◆ **Records excerpted from a collection**
================

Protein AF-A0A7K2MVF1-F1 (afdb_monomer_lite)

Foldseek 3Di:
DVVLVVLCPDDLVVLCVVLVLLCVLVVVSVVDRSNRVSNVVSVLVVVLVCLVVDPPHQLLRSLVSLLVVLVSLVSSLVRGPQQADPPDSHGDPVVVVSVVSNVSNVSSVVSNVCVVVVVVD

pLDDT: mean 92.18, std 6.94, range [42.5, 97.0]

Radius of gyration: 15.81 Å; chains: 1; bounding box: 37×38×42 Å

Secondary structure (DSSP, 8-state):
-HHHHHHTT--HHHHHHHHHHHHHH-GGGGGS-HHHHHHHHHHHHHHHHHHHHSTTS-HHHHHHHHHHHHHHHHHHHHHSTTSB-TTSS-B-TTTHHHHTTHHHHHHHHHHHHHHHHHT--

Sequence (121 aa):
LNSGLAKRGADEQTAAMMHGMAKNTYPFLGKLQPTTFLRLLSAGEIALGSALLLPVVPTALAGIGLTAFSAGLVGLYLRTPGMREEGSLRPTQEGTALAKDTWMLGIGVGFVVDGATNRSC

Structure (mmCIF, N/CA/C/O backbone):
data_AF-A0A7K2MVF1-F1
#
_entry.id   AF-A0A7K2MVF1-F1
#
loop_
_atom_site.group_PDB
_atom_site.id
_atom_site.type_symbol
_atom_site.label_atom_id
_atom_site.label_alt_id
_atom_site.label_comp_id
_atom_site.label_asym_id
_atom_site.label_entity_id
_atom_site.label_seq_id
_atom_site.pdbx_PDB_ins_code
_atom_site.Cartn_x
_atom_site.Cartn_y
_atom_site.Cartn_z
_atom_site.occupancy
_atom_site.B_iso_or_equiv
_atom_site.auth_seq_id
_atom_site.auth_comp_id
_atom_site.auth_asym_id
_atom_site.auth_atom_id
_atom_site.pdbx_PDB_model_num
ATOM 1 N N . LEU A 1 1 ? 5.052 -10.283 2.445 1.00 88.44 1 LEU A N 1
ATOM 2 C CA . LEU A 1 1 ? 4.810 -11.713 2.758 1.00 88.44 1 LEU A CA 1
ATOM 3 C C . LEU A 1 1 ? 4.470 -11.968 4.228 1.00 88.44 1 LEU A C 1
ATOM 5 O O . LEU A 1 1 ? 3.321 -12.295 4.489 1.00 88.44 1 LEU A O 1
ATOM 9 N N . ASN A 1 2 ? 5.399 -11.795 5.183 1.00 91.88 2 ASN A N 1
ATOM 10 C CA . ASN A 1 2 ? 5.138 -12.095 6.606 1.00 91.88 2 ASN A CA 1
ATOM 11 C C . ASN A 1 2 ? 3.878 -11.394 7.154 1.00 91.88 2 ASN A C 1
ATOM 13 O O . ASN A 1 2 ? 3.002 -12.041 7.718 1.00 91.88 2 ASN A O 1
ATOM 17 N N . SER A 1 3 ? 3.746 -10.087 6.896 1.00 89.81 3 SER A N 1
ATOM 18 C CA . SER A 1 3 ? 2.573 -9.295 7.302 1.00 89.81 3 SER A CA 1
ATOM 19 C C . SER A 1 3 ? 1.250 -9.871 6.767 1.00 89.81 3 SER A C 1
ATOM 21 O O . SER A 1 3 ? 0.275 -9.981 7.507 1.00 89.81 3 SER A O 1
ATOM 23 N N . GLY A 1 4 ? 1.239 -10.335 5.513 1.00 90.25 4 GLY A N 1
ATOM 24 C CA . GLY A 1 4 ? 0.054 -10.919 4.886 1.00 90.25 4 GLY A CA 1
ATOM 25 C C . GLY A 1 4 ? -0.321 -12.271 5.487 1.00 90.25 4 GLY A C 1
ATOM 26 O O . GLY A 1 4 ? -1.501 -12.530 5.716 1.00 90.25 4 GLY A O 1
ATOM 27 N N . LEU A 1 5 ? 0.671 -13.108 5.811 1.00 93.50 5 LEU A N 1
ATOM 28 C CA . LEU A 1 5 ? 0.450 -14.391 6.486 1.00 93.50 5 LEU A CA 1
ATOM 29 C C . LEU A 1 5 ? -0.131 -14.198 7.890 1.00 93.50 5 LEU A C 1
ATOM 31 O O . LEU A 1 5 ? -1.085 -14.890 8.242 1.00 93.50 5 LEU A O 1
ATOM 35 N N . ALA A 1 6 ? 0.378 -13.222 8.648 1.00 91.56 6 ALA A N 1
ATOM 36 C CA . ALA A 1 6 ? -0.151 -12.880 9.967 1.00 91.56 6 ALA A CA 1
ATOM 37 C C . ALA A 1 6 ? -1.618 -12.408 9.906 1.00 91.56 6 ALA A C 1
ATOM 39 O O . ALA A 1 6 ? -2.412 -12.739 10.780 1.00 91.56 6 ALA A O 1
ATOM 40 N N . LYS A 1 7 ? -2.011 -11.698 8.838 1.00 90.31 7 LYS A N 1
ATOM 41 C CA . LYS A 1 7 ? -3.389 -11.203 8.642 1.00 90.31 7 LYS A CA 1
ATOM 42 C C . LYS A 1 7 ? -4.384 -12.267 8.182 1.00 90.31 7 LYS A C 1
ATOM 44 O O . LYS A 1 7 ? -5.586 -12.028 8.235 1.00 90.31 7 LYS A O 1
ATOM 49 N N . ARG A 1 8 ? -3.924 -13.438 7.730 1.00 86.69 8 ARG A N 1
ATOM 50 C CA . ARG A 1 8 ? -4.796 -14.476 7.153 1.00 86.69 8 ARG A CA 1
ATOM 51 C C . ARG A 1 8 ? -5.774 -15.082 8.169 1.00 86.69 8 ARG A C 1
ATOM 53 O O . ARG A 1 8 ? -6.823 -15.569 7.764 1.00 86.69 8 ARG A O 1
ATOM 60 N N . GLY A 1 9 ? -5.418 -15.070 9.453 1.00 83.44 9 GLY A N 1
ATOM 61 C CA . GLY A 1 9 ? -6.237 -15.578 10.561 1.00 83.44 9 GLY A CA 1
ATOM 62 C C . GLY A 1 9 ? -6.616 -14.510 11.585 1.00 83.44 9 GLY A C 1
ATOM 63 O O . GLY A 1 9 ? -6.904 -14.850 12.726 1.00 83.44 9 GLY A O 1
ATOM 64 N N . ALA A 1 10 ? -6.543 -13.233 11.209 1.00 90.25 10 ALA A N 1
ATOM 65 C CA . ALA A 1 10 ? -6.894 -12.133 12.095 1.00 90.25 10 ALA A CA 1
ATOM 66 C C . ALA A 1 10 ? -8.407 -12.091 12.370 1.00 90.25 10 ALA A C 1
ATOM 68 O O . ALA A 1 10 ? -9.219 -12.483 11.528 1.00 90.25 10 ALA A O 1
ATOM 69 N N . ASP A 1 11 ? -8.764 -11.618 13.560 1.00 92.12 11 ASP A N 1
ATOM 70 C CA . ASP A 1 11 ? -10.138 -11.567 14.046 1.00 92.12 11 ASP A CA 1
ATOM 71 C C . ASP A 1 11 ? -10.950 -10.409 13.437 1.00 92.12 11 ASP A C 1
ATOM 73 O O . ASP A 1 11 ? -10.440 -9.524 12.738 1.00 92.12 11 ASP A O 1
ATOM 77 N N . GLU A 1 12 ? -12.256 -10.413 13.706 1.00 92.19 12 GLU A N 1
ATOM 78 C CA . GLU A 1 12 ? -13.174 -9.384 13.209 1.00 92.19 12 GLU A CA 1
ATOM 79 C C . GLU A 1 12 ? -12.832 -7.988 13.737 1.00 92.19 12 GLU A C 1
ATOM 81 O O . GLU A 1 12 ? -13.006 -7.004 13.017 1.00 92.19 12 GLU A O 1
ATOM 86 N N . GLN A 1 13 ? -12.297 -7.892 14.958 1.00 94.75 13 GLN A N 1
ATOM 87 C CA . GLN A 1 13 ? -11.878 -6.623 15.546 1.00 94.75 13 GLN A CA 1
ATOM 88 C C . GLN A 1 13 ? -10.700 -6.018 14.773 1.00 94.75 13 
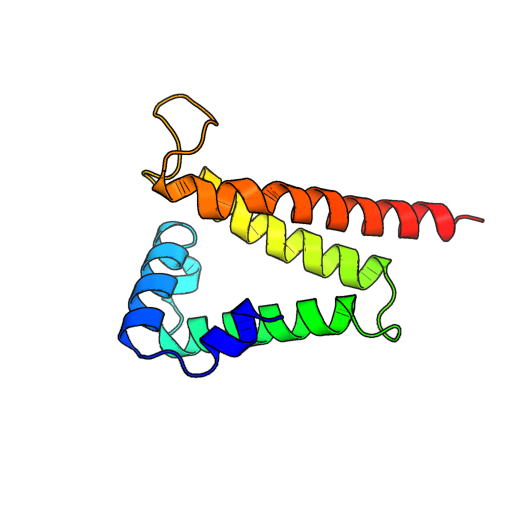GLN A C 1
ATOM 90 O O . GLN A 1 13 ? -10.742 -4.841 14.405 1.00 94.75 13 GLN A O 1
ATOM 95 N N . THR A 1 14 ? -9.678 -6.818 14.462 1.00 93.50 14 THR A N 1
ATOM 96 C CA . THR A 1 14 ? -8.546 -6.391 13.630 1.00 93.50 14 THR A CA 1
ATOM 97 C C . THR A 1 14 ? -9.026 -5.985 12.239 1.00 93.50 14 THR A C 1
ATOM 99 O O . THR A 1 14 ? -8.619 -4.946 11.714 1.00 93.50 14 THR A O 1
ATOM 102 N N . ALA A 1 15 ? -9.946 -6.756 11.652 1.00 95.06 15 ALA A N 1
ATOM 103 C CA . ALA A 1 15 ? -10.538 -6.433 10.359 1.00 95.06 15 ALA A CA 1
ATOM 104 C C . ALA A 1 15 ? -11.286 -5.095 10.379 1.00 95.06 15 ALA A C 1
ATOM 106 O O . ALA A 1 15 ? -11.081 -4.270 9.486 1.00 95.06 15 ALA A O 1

================

Find "ATOM 97 C C" in the records. Copy its line and every line after it, exactly, through the last one.

◆ **Result for this task**
ATOM 97 C C . THR A 1 14 ? -9.026 -5.985 12.239 1.00 93.50 14 THR A C 1
ATOM 99 O O . THR A 1 14 ? -8.619 -4.946 11.714 1.00 93.50 14 THR A O 1
ATOM 102 N N . ALA A 1 15 ? -9.946 -6.756 11.652 1.00 95.06 15 ALA A N 1
ATOM 103 C CA . ALA A 1 15 ? -10.538 -6.433 10.359 1.00 95.06 15 ALA A CA 1
ATOM 104 C C . ALA A 1 15 ? -11.286 -5.095 10.379 1.00 95.06 15 ALA A C 1
ATOM 106 O O . ALA A 1 15 ? -11.081 -4.270 9.486 1.00 95.06 15 ALA A O 1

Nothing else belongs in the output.